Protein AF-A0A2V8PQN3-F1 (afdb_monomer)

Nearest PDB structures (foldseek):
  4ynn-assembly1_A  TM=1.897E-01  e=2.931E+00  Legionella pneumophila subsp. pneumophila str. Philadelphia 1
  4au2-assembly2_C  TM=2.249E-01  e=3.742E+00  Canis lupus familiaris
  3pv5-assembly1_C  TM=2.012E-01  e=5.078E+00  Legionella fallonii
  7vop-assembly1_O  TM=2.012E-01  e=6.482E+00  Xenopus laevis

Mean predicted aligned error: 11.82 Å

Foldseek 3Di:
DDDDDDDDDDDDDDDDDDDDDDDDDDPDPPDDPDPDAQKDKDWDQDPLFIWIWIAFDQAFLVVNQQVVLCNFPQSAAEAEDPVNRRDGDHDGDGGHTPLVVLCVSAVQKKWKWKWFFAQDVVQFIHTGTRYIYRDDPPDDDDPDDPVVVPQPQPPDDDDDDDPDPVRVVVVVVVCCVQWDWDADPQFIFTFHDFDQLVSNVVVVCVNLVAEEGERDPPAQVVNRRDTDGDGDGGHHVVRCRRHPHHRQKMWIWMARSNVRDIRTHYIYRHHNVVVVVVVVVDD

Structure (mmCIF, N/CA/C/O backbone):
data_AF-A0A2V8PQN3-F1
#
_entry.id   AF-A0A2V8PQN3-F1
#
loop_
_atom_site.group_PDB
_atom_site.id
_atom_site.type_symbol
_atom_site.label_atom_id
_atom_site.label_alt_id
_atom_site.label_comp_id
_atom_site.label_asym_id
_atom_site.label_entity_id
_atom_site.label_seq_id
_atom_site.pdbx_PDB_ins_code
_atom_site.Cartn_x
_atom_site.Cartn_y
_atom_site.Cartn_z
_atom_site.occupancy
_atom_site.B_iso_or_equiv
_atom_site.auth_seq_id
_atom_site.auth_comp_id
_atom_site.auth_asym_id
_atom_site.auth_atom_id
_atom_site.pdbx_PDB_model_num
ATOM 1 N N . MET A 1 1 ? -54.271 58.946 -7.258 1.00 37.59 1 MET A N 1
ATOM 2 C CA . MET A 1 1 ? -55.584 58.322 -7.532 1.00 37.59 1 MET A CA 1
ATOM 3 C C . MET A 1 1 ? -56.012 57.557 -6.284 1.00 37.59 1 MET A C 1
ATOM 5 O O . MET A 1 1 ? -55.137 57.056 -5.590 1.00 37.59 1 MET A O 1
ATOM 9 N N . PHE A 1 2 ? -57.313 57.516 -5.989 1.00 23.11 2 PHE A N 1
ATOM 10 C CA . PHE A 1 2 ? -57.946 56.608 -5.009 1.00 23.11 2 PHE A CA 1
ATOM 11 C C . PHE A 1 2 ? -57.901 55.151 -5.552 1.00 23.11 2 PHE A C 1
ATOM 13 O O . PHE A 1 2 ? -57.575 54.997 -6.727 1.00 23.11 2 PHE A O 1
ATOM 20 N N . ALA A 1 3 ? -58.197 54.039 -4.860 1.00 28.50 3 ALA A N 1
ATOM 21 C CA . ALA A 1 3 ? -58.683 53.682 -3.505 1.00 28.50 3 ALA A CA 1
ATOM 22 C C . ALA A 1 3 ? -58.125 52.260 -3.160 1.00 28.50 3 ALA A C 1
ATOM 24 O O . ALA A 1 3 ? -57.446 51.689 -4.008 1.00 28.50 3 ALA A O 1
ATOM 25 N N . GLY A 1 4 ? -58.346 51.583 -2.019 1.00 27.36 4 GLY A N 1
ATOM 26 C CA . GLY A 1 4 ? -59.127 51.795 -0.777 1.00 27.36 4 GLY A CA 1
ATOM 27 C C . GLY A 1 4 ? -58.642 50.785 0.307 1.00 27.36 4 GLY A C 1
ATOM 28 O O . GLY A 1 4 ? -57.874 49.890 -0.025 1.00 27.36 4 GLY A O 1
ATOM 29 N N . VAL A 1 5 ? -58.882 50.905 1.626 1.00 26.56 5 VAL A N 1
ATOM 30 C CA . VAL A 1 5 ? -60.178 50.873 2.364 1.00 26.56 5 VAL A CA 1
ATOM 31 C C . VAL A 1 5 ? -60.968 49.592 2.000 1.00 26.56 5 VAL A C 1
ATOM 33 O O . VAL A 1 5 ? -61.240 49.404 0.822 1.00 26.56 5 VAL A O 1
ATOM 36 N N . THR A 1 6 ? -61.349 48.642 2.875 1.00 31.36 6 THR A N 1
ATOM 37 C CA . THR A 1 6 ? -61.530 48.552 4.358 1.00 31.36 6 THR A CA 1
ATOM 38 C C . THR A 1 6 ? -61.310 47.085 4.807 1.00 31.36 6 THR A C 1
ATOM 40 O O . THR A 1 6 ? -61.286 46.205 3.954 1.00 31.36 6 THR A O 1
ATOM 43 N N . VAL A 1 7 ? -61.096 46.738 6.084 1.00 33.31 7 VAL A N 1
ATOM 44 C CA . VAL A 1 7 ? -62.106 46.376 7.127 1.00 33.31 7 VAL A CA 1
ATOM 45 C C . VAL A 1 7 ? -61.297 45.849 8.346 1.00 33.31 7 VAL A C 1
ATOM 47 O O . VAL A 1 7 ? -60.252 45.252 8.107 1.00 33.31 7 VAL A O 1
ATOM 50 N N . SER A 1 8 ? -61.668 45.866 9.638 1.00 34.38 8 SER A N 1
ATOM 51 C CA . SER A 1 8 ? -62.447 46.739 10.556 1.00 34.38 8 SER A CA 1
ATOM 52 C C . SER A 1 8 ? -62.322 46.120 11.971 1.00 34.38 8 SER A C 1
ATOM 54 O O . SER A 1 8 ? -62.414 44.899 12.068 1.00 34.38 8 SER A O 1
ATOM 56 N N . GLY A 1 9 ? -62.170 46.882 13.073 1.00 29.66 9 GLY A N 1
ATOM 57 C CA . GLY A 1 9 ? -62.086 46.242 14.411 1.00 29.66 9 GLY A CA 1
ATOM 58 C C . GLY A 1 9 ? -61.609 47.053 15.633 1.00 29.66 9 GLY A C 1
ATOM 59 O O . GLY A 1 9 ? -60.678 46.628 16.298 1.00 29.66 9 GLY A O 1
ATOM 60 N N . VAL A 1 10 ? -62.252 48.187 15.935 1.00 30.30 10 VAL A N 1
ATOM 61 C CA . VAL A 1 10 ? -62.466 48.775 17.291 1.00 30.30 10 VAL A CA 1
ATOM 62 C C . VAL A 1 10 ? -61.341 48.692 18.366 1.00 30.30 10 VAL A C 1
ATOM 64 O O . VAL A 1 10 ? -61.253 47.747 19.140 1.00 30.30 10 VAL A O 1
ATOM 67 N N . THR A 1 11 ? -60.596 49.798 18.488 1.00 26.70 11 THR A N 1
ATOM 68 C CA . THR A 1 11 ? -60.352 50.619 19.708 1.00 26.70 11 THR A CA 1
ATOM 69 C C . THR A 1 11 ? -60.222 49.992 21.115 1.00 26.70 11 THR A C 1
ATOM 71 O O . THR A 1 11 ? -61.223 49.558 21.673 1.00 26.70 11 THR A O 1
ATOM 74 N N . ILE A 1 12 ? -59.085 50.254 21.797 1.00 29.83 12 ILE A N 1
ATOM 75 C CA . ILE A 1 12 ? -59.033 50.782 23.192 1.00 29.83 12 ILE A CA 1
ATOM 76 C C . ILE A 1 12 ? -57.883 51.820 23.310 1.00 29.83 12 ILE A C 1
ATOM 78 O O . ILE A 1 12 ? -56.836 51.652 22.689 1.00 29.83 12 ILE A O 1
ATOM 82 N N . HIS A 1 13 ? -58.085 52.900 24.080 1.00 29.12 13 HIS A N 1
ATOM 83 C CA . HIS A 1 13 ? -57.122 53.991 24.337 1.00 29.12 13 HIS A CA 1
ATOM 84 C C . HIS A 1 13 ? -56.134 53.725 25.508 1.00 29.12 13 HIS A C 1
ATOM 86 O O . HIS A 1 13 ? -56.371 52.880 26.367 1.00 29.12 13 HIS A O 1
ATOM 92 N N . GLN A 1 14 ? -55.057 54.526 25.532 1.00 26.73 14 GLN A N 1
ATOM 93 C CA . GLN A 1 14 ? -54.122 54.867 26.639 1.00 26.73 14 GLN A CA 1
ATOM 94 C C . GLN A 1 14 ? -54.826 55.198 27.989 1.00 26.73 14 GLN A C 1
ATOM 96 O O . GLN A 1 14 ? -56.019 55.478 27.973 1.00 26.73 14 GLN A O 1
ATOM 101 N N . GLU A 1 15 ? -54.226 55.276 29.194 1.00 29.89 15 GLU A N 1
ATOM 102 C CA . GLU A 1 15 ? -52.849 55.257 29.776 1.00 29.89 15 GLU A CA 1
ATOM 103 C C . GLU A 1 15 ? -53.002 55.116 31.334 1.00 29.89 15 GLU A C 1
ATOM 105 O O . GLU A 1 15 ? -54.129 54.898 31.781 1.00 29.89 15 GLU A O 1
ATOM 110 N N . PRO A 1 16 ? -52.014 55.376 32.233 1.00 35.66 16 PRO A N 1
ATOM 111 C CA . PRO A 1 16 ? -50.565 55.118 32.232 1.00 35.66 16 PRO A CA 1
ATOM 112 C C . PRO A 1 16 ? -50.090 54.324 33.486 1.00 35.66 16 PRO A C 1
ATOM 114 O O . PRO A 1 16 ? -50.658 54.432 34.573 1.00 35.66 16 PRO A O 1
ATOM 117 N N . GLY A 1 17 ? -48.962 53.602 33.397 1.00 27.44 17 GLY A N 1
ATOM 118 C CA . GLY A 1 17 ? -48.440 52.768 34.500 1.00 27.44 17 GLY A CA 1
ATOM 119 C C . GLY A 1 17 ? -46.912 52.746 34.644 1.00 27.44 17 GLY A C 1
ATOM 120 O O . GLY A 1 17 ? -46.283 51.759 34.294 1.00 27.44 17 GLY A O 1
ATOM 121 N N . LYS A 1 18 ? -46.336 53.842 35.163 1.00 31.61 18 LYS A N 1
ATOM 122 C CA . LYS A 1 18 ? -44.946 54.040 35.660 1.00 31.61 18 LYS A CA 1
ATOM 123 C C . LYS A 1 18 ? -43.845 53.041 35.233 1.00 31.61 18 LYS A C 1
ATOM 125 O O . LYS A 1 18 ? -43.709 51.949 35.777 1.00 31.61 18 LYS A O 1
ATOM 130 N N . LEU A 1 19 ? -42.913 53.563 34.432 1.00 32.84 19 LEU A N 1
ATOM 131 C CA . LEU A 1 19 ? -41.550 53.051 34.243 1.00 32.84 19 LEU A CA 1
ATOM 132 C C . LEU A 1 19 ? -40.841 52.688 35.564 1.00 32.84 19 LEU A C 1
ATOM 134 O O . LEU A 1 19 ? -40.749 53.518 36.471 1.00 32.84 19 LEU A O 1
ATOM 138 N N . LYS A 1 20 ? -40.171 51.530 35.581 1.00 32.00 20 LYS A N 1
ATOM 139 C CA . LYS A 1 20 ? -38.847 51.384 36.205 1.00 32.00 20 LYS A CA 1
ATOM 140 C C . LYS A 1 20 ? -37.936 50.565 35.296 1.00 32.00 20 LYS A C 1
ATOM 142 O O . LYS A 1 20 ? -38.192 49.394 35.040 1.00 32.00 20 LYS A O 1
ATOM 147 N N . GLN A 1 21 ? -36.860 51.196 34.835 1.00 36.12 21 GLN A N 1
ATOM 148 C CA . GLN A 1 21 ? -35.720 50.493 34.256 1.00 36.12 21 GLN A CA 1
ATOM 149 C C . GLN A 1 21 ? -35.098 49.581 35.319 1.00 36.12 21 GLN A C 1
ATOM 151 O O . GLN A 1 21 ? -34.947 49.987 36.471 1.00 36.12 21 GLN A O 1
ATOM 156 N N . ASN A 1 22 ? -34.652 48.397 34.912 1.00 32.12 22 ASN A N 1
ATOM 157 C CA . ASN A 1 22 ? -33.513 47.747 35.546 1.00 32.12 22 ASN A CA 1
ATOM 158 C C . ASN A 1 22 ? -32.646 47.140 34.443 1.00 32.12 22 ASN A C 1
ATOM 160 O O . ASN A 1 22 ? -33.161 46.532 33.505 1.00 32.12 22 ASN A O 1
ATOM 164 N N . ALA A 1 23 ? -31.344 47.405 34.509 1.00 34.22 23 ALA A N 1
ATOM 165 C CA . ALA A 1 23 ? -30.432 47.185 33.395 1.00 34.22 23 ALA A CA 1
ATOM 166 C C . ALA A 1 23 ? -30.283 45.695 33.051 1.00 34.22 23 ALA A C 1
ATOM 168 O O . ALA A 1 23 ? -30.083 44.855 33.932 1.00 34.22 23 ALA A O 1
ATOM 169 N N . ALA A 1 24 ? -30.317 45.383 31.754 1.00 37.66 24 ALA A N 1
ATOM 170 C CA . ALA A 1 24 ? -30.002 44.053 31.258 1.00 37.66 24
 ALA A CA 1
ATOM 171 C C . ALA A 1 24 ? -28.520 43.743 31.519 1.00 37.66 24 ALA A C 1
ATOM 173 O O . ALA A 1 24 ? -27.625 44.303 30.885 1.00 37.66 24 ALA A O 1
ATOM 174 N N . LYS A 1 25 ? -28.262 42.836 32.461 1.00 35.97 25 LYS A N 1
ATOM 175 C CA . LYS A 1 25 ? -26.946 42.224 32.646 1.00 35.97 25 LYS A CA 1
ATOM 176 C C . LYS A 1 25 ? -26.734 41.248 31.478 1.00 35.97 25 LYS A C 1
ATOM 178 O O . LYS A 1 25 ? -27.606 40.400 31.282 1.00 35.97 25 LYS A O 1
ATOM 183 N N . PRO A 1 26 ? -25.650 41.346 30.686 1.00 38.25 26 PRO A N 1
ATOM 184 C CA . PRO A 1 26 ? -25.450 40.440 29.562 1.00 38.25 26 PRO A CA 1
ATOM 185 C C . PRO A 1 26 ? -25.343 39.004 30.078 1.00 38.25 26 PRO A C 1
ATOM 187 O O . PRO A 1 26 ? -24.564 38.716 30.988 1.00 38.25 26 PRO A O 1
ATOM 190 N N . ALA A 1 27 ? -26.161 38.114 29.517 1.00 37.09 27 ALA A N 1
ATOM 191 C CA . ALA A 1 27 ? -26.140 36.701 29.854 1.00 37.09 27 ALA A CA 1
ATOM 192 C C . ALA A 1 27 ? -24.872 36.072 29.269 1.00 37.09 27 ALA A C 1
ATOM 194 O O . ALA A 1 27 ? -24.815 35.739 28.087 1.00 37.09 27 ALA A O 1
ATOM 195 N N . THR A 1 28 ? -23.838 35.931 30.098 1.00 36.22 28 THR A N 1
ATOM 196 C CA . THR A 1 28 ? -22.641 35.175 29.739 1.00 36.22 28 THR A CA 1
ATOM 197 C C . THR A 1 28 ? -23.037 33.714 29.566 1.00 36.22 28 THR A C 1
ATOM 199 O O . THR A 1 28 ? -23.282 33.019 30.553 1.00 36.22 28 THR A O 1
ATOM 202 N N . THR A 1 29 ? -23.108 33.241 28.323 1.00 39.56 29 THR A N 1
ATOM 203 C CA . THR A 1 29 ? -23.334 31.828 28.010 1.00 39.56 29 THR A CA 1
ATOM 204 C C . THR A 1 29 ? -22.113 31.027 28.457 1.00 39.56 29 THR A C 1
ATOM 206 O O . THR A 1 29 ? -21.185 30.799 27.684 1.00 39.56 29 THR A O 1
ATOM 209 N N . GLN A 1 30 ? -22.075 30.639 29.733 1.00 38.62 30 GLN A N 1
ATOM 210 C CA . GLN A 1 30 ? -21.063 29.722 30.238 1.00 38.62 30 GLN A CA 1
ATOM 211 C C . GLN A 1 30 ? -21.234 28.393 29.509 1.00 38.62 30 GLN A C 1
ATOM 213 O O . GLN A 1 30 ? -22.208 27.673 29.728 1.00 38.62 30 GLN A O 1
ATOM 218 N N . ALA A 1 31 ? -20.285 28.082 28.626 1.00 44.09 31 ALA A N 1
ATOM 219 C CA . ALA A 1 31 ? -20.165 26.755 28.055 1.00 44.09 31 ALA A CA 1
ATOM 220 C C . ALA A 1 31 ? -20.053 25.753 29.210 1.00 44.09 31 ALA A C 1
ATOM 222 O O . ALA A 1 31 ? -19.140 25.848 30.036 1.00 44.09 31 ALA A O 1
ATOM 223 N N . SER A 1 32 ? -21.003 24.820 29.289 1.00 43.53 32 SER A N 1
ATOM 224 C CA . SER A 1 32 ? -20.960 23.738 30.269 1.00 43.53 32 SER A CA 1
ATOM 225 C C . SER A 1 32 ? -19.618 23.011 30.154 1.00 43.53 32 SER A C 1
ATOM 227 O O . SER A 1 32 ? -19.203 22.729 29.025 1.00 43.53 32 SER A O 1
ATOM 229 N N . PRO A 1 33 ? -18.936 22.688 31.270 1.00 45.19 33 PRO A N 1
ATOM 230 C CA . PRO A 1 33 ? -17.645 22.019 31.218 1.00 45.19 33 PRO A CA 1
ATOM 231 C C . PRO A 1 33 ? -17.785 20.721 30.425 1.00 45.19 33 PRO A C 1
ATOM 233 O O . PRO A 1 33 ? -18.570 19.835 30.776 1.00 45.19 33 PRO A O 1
• • •
» Aim of the exercise
Please output exactly the lines between the one holding "ATOM 209 N N" and the one holding "ATOM 211 C C" in the records above, inclusive, and nothing more.

» Written solution
ATOM 209 N N . GLN A 1 30 ? -22.075 30.639 29.733 1.00 38.62 30 GLN A N 1
ATOM 210 C CA . GLN A 1 30 ? -21.063 29.722 30.238 1.00 38.62 30 GLN A CA 1
ATOM 211 C C . GLN A 1 30 ? -21.234 28.393 29.509 1.00 38.62 30 GLN A C 1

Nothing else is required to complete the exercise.